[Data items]
————————

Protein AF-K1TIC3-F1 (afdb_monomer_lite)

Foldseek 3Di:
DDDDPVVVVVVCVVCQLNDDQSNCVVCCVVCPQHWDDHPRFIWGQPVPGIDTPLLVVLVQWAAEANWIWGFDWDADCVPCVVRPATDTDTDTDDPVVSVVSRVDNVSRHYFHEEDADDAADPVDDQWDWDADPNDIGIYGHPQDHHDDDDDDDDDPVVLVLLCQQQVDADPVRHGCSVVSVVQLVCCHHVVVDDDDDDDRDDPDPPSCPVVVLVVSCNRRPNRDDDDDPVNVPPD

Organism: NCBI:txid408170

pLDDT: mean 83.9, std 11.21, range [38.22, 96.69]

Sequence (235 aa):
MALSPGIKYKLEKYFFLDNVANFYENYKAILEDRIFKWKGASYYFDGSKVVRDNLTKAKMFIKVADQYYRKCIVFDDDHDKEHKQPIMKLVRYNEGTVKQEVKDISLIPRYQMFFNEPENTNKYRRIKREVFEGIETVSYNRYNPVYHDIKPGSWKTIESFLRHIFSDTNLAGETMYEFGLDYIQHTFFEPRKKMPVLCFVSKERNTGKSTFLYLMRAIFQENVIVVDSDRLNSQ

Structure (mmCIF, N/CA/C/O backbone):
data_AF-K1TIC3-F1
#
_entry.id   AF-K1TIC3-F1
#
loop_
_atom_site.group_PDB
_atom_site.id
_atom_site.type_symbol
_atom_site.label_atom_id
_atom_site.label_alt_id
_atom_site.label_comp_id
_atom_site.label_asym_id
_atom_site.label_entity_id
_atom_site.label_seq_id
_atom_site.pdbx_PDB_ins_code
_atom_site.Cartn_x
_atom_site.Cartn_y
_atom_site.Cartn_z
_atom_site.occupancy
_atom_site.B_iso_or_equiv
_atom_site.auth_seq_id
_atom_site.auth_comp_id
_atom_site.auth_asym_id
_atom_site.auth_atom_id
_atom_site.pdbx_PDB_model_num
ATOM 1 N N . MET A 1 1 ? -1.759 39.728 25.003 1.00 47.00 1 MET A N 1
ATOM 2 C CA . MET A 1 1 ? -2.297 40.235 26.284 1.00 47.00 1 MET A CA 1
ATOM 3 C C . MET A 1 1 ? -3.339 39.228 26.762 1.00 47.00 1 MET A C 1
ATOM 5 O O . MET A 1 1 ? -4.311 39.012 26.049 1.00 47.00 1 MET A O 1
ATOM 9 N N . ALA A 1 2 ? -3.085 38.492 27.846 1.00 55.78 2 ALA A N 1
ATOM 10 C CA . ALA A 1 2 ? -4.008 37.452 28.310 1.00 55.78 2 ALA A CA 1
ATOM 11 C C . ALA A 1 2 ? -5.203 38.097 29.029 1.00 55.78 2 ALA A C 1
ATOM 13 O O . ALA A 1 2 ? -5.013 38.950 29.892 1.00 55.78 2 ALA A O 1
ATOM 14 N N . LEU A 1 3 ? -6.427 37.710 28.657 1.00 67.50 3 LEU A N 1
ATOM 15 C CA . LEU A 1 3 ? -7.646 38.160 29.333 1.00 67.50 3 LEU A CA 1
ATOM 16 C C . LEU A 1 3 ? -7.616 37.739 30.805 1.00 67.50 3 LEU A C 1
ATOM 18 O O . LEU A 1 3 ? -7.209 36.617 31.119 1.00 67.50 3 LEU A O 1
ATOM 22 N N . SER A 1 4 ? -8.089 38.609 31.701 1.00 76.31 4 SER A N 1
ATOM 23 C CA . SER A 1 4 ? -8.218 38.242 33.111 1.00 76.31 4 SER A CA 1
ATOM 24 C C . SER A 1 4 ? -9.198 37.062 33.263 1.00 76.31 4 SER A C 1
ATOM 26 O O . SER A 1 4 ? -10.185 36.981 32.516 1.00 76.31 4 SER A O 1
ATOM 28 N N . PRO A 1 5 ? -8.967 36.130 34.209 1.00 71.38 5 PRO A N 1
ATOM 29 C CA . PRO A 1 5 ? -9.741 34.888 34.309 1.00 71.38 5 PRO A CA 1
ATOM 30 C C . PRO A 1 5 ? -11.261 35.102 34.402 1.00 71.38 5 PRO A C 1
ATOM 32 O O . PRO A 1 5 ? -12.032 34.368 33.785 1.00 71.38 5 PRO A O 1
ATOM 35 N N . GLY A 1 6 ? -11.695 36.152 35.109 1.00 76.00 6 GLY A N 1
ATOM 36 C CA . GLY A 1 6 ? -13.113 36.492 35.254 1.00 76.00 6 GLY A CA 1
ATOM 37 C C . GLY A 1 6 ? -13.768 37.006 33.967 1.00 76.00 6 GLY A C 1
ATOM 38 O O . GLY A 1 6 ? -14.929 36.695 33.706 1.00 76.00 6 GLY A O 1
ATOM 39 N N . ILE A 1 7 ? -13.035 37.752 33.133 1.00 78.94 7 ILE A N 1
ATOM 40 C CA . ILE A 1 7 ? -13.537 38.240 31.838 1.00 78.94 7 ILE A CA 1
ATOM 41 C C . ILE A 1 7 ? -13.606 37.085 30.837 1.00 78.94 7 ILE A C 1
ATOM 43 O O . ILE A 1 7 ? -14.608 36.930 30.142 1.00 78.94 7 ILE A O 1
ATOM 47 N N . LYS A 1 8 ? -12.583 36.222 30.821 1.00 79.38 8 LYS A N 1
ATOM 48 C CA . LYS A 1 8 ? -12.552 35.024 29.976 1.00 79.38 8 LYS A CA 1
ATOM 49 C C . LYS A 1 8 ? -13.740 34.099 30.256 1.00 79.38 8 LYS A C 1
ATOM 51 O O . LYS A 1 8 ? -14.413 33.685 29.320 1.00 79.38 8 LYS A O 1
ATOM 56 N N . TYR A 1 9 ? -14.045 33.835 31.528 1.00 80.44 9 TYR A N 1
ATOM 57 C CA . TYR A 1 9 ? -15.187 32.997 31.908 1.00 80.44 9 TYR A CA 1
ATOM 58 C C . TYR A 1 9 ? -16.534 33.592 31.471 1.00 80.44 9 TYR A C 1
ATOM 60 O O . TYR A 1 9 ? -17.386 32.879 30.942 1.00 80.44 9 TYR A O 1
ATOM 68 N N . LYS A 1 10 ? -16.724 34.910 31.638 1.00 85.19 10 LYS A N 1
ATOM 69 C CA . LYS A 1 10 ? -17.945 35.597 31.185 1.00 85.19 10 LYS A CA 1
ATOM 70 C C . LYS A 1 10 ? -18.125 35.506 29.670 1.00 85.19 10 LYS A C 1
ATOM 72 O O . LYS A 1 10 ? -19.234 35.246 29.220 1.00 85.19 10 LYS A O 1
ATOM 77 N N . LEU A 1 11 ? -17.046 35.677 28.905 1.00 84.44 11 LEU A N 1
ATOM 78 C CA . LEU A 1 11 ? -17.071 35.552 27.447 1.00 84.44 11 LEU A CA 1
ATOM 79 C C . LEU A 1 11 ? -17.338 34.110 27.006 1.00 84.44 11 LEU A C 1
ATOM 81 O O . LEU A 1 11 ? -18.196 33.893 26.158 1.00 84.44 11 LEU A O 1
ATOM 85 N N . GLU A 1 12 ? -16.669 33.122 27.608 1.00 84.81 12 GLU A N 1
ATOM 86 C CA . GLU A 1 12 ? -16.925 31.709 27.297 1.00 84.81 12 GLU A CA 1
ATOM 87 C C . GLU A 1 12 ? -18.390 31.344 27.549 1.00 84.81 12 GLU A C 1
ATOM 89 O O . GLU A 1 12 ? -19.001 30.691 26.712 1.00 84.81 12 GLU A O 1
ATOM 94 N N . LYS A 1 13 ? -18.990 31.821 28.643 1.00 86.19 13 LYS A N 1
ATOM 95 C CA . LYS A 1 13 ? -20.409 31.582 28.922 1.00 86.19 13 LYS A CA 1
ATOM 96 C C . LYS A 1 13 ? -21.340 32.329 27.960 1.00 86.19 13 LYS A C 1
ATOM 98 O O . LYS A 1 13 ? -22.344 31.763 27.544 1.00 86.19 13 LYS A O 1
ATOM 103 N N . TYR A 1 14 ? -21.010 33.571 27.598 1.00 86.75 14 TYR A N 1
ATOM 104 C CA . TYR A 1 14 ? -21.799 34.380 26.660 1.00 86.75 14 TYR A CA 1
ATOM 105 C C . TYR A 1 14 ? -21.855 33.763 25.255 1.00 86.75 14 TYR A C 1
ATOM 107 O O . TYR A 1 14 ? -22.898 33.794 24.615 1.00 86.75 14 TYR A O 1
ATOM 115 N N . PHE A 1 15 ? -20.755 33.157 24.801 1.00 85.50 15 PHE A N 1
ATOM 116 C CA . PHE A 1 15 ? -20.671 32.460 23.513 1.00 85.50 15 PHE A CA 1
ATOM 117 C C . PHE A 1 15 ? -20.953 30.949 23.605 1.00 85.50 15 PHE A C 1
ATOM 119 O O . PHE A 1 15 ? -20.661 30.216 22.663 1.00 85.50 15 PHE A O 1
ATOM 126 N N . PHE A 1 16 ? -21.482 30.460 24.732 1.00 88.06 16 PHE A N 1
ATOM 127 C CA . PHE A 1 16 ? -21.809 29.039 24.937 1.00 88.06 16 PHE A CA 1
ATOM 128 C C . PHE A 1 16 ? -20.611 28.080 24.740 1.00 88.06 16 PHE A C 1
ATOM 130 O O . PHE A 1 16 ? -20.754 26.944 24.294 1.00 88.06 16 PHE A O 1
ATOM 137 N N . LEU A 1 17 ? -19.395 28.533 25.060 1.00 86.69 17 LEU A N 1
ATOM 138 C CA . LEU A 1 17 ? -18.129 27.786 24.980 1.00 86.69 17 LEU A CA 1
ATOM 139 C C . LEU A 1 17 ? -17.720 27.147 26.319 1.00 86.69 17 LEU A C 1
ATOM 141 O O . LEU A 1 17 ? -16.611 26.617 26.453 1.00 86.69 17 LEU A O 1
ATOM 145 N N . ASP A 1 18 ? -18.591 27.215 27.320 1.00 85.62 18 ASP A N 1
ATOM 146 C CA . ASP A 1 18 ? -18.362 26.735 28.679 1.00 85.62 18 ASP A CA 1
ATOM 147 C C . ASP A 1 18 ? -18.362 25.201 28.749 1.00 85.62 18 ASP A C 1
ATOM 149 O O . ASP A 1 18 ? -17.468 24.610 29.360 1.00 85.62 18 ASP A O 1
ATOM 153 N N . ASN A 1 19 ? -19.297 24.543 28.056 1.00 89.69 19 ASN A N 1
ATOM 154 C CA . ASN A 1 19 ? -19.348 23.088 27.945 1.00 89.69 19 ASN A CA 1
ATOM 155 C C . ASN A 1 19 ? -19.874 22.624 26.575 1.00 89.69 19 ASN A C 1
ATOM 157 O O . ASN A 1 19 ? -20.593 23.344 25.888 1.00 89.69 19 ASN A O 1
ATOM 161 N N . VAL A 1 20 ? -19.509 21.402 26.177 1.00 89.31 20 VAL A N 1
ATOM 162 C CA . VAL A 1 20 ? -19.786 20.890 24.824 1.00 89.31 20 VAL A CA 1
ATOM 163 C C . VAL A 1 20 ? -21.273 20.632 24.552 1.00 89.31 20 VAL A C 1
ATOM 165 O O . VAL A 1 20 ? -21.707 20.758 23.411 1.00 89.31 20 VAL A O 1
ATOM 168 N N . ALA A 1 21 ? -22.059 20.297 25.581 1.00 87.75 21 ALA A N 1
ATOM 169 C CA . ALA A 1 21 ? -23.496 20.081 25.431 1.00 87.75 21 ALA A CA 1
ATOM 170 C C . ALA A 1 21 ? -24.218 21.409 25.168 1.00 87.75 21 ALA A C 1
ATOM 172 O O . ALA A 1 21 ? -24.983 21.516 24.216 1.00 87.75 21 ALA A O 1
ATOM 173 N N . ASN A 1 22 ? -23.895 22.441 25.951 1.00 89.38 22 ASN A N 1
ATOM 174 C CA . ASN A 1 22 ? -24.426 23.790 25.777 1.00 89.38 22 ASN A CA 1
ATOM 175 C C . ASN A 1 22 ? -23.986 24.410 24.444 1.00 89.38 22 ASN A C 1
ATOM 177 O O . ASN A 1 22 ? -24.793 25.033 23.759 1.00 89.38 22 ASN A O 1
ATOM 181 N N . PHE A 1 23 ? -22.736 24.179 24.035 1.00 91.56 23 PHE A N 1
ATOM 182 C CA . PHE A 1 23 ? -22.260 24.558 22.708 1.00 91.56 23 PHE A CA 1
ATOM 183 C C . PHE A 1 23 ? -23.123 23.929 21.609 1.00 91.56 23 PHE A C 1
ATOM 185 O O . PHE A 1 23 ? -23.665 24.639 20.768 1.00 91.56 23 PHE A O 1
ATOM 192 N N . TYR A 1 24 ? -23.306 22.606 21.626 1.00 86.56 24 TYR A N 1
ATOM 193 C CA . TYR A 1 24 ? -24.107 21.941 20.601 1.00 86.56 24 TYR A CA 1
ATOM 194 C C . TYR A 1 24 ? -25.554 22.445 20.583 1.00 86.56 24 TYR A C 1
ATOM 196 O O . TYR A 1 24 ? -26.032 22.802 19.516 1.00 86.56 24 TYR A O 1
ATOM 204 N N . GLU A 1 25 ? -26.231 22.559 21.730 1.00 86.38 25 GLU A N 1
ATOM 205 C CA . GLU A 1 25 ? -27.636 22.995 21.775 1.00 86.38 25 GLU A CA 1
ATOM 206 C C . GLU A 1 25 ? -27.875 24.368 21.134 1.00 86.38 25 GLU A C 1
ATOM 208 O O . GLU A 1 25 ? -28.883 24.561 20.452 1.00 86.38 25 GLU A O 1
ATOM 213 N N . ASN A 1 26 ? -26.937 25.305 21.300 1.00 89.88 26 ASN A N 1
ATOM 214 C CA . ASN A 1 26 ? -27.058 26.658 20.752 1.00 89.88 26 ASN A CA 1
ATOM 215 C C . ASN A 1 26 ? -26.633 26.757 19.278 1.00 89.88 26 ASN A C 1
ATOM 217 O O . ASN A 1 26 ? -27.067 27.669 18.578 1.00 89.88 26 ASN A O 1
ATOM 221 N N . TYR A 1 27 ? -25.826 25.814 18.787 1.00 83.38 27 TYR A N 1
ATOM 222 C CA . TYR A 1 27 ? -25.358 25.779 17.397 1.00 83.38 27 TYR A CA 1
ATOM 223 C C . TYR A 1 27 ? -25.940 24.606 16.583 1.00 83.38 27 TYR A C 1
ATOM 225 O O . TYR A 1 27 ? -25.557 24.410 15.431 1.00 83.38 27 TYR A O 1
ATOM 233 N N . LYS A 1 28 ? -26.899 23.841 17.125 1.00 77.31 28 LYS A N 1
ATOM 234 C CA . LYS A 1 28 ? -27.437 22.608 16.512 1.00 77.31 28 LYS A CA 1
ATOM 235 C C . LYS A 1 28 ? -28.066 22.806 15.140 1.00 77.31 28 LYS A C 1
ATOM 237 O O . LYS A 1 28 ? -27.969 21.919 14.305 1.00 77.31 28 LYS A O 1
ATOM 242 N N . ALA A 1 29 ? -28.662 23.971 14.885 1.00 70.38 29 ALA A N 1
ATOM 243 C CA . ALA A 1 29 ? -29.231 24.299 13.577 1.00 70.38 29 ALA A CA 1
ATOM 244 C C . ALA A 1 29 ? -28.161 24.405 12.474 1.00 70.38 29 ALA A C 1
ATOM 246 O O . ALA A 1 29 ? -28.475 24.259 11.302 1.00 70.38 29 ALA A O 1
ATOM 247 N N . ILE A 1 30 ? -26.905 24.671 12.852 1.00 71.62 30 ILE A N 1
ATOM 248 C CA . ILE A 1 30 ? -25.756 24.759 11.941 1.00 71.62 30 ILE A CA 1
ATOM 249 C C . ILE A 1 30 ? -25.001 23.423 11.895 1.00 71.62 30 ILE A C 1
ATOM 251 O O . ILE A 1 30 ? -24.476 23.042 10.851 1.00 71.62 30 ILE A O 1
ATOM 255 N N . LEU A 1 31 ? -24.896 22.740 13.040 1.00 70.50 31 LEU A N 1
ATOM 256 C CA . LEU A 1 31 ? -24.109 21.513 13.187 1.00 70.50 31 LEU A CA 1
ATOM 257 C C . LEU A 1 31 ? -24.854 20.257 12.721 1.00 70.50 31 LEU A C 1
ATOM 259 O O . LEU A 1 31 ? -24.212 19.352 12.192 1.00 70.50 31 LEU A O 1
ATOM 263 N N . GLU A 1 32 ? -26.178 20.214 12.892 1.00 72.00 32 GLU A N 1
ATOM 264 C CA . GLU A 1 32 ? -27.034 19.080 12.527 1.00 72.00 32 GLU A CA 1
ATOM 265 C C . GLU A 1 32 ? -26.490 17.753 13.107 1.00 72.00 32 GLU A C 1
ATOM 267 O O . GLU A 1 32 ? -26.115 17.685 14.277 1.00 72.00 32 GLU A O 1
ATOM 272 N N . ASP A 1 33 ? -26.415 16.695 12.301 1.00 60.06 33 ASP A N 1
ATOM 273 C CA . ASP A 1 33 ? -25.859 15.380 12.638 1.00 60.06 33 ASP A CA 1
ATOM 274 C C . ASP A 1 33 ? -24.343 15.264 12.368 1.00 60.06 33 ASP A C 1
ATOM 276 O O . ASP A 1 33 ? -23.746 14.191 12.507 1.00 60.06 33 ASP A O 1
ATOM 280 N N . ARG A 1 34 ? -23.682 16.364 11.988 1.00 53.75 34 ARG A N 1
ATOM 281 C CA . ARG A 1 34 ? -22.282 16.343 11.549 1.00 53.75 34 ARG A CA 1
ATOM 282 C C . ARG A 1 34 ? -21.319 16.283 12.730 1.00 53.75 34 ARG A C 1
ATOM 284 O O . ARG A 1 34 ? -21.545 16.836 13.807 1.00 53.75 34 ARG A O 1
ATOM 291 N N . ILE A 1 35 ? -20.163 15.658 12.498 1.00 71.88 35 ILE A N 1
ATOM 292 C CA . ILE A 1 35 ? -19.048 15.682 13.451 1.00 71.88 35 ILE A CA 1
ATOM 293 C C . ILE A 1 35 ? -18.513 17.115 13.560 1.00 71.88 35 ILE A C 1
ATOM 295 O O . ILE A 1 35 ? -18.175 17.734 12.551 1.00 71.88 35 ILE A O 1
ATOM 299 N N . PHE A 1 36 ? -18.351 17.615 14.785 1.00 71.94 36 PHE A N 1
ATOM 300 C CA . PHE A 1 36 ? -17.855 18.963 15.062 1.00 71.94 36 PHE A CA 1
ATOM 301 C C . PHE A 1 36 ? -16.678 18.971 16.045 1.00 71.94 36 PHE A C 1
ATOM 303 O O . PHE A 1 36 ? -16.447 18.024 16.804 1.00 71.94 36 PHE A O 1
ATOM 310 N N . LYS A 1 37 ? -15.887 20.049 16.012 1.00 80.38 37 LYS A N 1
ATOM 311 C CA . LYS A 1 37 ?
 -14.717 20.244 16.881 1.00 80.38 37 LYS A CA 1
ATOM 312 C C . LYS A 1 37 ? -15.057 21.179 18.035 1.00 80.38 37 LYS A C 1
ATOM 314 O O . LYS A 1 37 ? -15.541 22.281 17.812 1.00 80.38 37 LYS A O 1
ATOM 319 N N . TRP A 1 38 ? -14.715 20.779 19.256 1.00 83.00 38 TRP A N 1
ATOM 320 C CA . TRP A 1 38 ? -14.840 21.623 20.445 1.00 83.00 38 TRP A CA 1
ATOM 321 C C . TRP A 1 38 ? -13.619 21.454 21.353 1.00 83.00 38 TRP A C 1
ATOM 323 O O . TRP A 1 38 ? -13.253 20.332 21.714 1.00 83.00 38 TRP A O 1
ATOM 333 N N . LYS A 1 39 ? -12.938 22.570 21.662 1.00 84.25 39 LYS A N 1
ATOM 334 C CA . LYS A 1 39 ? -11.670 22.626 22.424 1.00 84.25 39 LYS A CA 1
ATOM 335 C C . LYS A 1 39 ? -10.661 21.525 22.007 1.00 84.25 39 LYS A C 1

————————

Your assignment> The required output is the stretch of entries above from the line containing "ATOM 146 C CA" through the line containing "ATOM 173 N N", reproduced exactly.

Reply to the task>
ATOM 146 C CA . ASP A 1 18 ? -18.362 26.735 28.679 1.00 85.62 18 ASP A CA 1
ATOM 147 C C . ASP A 1 18 ? -18.362 25.201 28.749 1.00 85.62 18 ASP A C 1
ATOM 149 O O . ASP A 1 18 ? -17.468 24.610 29.360 1.00 85.62 18 ASP A O 1
ATOM 153 N N . ASN A 1 19 ? -19.297 24.543 28.056 1.00 89.69 19 ASN A N 1
ATOM 154 C CA . ASN A 1 19 ? -19.348 23.088 27.945 1.00 89.69 19 ASN A CA 1
ATOM 155 C C . ASN A 1 19 ? -19.874 22.624 26.575 1.00 89.69 19 ASN A C 1
ATOM 157 O O . ASN A 1 19 ? -20.593 23.344 25.888 1.00 89.69 19 ASN A O 1
ATOM 161 N N . VAL A 1 20 ? -19.509 21.402 26.177 1.00 89.31 20 VAL A N 1
ATOM 162 C CA . VAL A 1 20 ? -19.786 20.890 24.824 1.00 89.31 20 VAL A CA 1
ATOM 163 C C . VAL A 1 20 ? -21.273 20.632 24.552 1.00 89.31 20 VAL A C 1
ATOM 165 O O . VAL A 1 20 ? -21.707 20.758 23.411 1.00 89.31 20 VAL A O 1
ATOM 168 N N . ALA A 1 21 ? -22.059 20.297 25.581 1.00 87.75 21 ALA A N 1
ATOM 169 C CA . ALA A 1 21 ? -23.496 20.081 25.431 1.00 87.75 21 ALA A CA 1
ATOM 170 C C . ALA A 1 21 ? -24.218 21.409 25.168 1.00 87.75 21 ALA A C 1
ATOM 172 O O . ALA A 1 21 ? -24.983 21.516 24.216 1.00 87.75 21 ALA A O 1
ATOM 173 N N . ASN A 1 22 ? -23.895 22.441 25.951 1.00 89.38 22 ASN A N 1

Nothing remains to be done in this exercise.